Alassane Ouattara gagne ; Gbagbo perd mais entend jouer les prolongations. Choi le dit clairement : il est là parce que « les dirigeants ivoiriens ont demandé aux Nations unies de jouer ce rôle de certification des résultats de l’élection ». Et il précise que « le résultat [de la présidentielle] donne la victoire à Alassane Ouattara » ; il ajoute : « Même si toutes les réclamations déposées par la majorité présidentielle sont prises en compte » cette victoire demeurerait incontestable. Et ce n’est pas le coup de force de Gbagbo via le Conseil constitutionnel qui va le faire bouger d’un pouce : il n’a qu’un seul patron : le Conseil de sécurité. Qui va jouer son rôle tandis que Choi va pousser le bouchon plus loin faisant état des violences et des atteintes aux droits de l’homme imputables aux « gbagboïstes ». Il sera dès lors bien difficile à Gbagbo de trouver des soutiens crédibles hors de « mercenaires » et retraités de la diplomatie, de la justice, de la littérature.

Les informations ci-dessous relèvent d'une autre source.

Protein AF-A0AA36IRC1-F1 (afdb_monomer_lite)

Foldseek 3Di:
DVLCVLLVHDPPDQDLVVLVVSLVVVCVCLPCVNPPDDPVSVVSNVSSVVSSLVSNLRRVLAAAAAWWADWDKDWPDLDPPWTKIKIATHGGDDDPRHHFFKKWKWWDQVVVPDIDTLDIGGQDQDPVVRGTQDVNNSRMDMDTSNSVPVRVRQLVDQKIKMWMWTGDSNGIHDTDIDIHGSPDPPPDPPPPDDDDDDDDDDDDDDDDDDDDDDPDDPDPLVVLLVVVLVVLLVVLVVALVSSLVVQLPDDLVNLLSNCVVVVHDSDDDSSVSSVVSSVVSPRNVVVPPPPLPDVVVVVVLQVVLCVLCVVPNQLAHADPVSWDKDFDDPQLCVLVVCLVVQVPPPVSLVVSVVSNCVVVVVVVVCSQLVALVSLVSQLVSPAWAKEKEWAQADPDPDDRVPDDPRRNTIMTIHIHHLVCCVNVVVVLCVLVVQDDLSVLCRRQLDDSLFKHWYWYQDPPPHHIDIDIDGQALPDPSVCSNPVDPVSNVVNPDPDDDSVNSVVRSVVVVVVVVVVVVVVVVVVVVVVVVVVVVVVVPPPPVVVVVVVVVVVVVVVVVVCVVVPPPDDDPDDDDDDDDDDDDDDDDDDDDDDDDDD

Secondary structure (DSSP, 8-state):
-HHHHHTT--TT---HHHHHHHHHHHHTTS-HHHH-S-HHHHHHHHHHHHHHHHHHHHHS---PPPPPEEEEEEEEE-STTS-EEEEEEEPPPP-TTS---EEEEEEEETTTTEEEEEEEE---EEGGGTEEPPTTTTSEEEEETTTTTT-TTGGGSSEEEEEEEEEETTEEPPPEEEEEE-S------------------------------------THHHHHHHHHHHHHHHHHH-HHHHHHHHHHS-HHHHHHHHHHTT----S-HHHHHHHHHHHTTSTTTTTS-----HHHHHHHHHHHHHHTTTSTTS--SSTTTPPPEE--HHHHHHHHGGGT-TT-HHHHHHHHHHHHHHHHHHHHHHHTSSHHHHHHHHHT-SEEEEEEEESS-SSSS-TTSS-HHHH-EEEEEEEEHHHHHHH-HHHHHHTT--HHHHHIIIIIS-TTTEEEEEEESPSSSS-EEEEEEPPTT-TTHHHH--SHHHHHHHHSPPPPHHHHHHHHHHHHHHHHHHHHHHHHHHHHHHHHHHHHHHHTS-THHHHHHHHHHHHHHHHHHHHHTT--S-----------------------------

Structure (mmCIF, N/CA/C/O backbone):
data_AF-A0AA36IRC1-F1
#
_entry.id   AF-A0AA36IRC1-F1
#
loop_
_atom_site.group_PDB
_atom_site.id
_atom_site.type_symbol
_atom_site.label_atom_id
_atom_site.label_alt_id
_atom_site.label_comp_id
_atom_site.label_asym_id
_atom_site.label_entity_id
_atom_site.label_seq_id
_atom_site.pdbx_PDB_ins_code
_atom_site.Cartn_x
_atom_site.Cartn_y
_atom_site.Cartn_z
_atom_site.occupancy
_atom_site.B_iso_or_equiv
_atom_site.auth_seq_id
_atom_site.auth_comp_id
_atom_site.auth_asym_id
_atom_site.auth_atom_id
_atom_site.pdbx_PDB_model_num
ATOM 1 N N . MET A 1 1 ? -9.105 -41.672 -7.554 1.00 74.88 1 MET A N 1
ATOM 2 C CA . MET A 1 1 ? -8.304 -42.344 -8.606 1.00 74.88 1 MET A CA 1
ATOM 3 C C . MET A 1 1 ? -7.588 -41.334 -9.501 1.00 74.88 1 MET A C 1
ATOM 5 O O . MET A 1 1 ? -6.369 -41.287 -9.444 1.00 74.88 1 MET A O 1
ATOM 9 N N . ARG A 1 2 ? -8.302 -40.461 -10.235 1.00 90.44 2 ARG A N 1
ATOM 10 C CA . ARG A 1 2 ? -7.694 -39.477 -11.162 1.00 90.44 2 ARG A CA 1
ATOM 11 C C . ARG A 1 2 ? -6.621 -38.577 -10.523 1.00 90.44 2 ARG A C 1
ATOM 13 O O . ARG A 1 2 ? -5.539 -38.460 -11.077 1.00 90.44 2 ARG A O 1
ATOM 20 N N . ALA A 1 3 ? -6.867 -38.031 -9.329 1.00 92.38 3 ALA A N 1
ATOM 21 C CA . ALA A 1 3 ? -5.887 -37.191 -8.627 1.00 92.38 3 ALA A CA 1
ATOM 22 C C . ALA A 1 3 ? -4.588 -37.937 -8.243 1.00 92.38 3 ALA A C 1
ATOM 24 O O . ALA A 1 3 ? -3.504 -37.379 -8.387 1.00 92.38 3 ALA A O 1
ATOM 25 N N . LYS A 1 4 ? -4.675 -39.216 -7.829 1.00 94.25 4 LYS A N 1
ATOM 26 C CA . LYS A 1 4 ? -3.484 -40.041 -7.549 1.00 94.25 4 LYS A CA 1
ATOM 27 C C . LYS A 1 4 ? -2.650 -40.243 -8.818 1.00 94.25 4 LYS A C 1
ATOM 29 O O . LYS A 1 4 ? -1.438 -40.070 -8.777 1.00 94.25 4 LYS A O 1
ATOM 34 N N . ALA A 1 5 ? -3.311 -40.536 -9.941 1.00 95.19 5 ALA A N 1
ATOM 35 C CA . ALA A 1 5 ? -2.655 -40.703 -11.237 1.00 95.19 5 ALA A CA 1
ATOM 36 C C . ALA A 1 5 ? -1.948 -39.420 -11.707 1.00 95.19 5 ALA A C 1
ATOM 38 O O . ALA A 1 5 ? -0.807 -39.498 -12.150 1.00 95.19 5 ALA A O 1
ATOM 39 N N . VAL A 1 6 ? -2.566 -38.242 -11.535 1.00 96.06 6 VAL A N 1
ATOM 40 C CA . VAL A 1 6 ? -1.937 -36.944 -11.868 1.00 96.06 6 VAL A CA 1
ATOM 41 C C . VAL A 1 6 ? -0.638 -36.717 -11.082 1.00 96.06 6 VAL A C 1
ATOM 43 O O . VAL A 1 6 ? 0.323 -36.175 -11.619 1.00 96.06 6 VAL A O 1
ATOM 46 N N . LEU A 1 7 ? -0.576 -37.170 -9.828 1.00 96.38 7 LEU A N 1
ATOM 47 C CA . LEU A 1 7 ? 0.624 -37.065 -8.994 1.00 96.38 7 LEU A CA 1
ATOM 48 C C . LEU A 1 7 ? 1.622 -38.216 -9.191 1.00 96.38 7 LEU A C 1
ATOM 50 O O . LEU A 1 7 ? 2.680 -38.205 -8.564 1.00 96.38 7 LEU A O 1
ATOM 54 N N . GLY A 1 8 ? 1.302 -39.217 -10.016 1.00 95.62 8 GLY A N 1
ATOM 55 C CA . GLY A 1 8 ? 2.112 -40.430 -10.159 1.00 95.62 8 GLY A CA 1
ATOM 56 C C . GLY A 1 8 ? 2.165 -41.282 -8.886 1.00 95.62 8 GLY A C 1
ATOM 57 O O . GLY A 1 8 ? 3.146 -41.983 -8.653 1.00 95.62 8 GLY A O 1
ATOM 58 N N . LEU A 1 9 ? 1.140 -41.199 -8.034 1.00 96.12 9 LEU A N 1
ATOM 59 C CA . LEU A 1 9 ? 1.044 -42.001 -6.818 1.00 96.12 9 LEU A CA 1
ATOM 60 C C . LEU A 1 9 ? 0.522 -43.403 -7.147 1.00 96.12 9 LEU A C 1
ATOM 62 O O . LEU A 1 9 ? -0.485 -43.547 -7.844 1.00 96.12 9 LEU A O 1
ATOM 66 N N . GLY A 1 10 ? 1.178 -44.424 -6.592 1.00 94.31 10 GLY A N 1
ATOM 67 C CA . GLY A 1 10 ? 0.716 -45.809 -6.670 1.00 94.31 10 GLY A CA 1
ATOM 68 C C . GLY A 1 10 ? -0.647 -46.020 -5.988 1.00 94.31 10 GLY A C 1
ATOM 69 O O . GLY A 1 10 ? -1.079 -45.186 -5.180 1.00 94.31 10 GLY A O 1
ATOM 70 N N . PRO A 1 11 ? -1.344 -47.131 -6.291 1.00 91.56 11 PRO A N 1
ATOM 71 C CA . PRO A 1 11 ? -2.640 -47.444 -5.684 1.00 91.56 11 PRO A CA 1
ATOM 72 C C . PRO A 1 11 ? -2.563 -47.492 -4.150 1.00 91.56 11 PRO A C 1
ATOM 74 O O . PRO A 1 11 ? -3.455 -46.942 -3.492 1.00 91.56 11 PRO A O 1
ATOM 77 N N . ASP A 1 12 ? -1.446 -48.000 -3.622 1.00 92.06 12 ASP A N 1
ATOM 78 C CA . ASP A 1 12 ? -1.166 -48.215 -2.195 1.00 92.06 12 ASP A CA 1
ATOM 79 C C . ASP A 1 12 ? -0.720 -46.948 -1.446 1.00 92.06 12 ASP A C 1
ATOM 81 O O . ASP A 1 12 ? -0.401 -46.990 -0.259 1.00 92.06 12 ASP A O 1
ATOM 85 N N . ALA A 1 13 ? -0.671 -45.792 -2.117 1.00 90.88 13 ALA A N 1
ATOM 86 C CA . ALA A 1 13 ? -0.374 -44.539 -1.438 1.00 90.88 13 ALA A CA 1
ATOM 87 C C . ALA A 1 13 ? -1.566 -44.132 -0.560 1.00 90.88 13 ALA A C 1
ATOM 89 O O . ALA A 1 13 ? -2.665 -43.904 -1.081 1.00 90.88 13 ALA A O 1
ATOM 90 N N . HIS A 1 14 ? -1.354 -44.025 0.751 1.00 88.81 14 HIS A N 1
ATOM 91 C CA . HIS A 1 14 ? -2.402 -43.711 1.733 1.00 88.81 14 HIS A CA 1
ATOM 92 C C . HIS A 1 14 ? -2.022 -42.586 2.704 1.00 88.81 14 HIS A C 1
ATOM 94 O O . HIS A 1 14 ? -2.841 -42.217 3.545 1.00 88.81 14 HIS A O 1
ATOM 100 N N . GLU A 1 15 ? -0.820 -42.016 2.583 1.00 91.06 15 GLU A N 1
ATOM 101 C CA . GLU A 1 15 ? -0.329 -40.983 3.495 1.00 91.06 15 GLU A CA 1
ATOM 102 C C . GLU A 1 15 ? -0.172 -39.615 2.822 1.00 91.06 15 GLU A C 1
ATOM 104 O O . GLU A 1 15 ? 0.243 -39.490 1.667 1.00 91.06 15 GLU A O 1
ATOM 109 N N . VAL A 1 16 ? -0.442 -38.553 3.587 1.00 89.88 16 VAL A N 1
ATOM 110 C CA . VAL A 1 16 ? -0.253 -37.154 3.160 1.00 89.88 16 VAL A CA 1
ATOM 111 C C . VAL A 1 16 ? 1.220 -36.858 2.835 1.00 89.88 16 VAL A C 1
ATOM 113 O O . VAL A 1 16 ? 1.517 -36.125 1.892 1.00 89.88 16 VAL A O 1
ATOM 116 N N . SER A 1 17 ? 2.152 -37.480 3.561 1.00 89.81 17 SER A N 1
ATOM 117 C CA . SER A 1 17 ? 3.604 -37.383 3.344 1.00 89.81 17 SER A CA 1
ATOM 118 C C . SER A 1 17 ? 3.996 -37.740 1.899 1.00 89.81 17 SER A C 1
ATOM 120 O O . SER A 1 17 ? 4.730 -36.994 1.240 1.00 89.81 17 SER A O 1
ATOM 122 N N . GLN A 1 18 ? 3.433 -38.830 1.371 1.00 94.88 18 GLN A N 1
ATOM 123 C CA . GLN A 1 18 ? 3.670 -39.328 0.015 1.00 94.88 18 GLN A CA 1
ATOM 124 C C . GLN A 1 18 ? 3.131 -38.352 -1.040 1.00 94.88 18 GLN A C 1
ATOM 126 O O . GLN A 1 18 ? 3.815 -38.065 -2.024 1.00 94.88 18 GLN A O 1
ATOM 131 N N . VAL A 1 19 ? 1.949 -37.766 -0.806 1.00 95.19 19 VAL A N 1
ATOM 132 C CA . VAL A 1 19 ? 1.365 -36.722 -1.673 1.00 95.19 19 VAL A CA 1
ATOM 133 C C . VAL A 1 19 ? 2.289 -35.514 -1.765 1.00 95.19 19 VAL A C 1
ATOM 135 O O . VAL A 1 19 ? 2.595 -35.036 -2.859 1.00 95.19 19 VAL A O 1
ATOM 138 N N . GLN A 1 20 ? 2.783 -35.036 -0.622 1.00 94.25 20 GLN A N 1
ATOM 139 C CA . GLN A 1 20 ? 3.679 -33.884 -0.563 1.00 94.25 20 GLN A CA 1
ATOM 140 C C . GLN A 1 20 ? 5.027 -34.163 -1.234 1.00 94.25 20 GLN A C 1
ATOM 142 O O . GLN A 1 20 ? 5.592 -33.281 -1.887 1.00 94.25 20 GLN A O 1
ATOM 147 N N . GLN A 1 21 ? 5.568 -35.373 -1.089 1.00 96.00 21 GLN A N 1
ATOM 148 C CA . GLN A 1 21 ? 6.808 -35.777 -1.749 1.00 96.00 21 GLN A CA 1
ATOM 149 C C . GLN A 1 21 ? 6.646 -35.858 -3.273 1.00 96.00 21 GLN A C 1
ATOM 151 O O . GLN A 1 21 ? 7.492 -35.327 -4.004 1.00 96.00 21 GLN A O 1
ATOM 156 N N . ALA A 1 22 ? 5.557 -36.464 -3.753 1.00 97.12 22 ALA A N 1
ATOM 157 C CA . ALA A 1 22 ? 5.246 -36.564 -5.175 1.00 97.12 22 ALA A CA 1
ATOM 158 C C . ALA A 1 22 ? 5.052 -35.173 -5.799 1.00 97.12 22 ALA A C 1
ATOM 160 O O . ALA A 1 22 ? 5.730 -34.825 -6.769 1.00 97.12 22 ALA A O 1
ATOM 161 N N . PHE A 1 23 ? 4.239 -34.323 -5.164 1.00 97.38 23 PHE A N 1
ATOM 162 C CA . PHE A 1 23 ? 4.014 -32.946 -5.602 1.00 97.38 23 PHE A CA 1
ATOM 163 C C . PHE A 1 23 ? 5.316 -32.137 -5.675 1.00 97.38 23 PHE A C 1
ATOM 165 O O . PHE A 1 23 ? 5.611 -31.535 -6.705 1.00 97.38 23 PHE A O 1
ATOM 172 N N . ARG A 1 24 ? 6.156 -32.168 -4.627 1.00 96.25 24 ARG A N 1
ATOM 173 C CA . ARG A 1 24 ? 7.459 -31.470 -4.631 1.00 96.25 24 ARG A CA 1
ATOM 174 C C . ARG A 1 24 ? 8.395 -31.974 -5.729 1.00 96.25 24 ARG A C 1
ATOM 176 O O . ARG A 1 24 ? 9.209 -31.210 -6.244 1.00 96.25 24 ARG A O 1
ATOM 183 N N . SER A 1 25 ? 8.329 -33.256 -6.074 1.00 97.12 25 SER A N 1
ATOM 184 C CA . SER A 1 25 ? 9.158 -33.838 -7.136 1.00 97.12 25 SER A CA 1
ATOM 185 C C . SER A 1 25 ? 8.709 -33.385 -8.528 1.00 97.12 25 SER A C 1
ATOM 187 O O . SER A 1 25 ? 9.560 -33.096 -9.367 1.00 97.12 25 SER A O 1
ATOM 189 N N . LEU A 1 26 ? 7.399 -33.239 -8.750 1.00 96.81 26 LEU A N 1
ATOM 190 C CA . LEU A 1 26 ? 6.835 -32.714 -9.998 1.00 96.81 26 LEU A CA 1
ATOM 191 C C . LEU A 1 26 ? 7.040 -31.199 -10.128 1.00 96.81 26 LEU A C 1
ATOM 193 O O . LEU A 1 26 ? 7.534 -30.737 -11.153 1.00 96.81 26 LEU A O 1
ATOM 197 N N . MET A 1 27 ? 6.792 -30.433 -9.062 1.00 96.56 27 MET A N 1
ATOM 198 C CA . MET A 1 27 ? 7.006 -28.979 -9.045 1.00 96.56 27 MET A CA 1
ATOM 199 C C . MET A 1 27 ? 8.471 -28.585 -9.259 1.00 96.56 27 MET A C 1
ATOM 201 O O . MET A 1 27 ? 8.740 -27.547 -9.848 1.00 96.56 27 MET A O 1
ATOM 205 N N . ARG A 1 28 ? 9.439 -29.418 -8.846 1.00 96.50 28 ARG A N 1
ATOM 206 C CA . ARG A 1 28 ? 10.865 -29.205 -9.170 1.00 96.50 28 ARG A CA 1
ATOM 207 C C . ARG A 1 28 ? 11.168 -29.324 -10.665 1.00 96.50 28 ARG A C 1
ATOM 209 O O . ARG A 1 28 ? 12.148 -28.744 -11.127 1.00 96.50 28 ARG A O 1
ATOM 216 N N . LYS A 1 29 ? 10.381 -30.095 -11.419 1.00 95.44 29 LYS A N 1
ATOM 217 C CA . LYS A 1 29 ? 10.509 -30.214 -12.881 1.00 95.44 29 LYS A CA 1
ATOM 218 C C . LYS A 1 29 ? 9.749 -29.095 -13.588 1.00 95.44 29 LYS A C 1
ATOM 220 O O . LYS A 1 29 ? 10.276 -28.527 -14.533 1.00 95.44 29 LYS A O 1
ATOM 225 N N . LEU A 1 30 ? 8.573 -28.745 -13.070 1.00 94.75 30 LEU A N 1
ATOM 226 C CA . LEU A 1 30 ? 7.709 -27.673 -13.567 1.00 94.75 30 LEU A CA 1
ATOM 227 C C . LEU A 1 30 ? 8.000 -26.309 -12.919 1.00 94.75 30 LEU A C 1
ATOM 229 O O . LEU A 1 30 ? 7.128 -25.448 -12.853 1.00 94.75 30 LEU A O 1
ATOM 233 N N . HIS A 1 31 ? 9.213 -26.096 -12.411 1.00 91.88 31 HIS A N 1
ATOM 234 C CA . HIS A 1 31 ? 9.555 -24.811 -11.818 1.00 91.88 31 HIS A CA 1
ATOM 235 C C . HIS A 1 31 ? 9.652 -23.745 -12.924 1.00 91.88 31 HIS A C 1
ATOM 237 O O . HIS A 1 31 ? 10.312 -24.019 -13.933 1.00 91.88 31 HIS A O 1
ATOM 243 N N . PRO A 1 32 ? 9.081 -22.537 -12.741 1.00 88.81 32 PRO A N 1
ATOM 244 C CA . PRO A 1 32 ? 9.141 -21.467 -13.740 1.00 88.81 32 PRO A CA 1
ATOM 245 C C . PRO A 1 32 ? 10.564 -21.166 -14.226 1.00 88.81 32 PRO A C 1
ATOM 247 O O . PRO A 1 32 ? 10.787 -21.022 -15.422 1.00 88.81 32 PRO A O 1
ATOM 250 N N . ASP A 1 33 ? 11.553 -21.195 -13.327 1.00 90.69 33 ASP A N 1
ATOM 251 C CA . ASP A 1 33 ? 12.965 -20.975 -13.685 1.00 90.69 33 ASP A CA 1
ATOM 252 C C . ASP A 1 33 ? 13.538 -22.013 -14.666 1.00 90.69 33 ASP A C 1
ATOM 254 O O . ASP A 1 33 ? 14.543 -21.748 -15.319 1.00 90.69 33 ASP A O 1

La fermeté des Nations unies, à New York comme à Abidjan, malgré les provocations de Gbagbo et de sa clique, permet à Ouattara d’avoir un point d’ancrage fort autour duquel il peut fédérer les soutiens de la « communauté internationale ». Le mandat de l’ONUCI a été prolongé, le Conseil de sécurité s’est prononcé, à l’unanimité, contre le coup de force de Gbagbo et un nouvel ambassadeur a été accrédité comme représentant permanent de la Côte d’Ivoire auprès des Nations unies. Dès le lundi 3 janvier, il était opérationnel occupant le fauteuil de Djédjé. Et ce n’est pas un nomenklaturiste du FPI mais un diplomate de carrière qui a une réelle expérience internationale et a exercé, par le passé (1996-1998), cette même fonction : Youssouf Bamba.

Choi 3, Djédjé 0. Voilà un ministre des Affaires étrangères qui ne maîtrise plus ses ambassadeurs. Et cela commence à New York en attendant que le vent du changement souffle sur d’autres capitales. Là encore, l’ONU a joué le jeu ; sans attendre ; sans hypocrisie ; sans faux-fuyants bureaucratiques. En un temps où la « trêve des confiseurs » vide les bureaux. Face à Gbagbo, l’ONUCI s’affirme comme le bouclier de la « légalité ». Reste à demander son glaive à Saint-Michel pour terrasser définitivement le dragon. Et ce pourrait bien être les « évangélistes » qui s’en chargeront. Ils jouent, à Abidjan, leur crédibilité et leur devenir en Afrique de l’Ouest.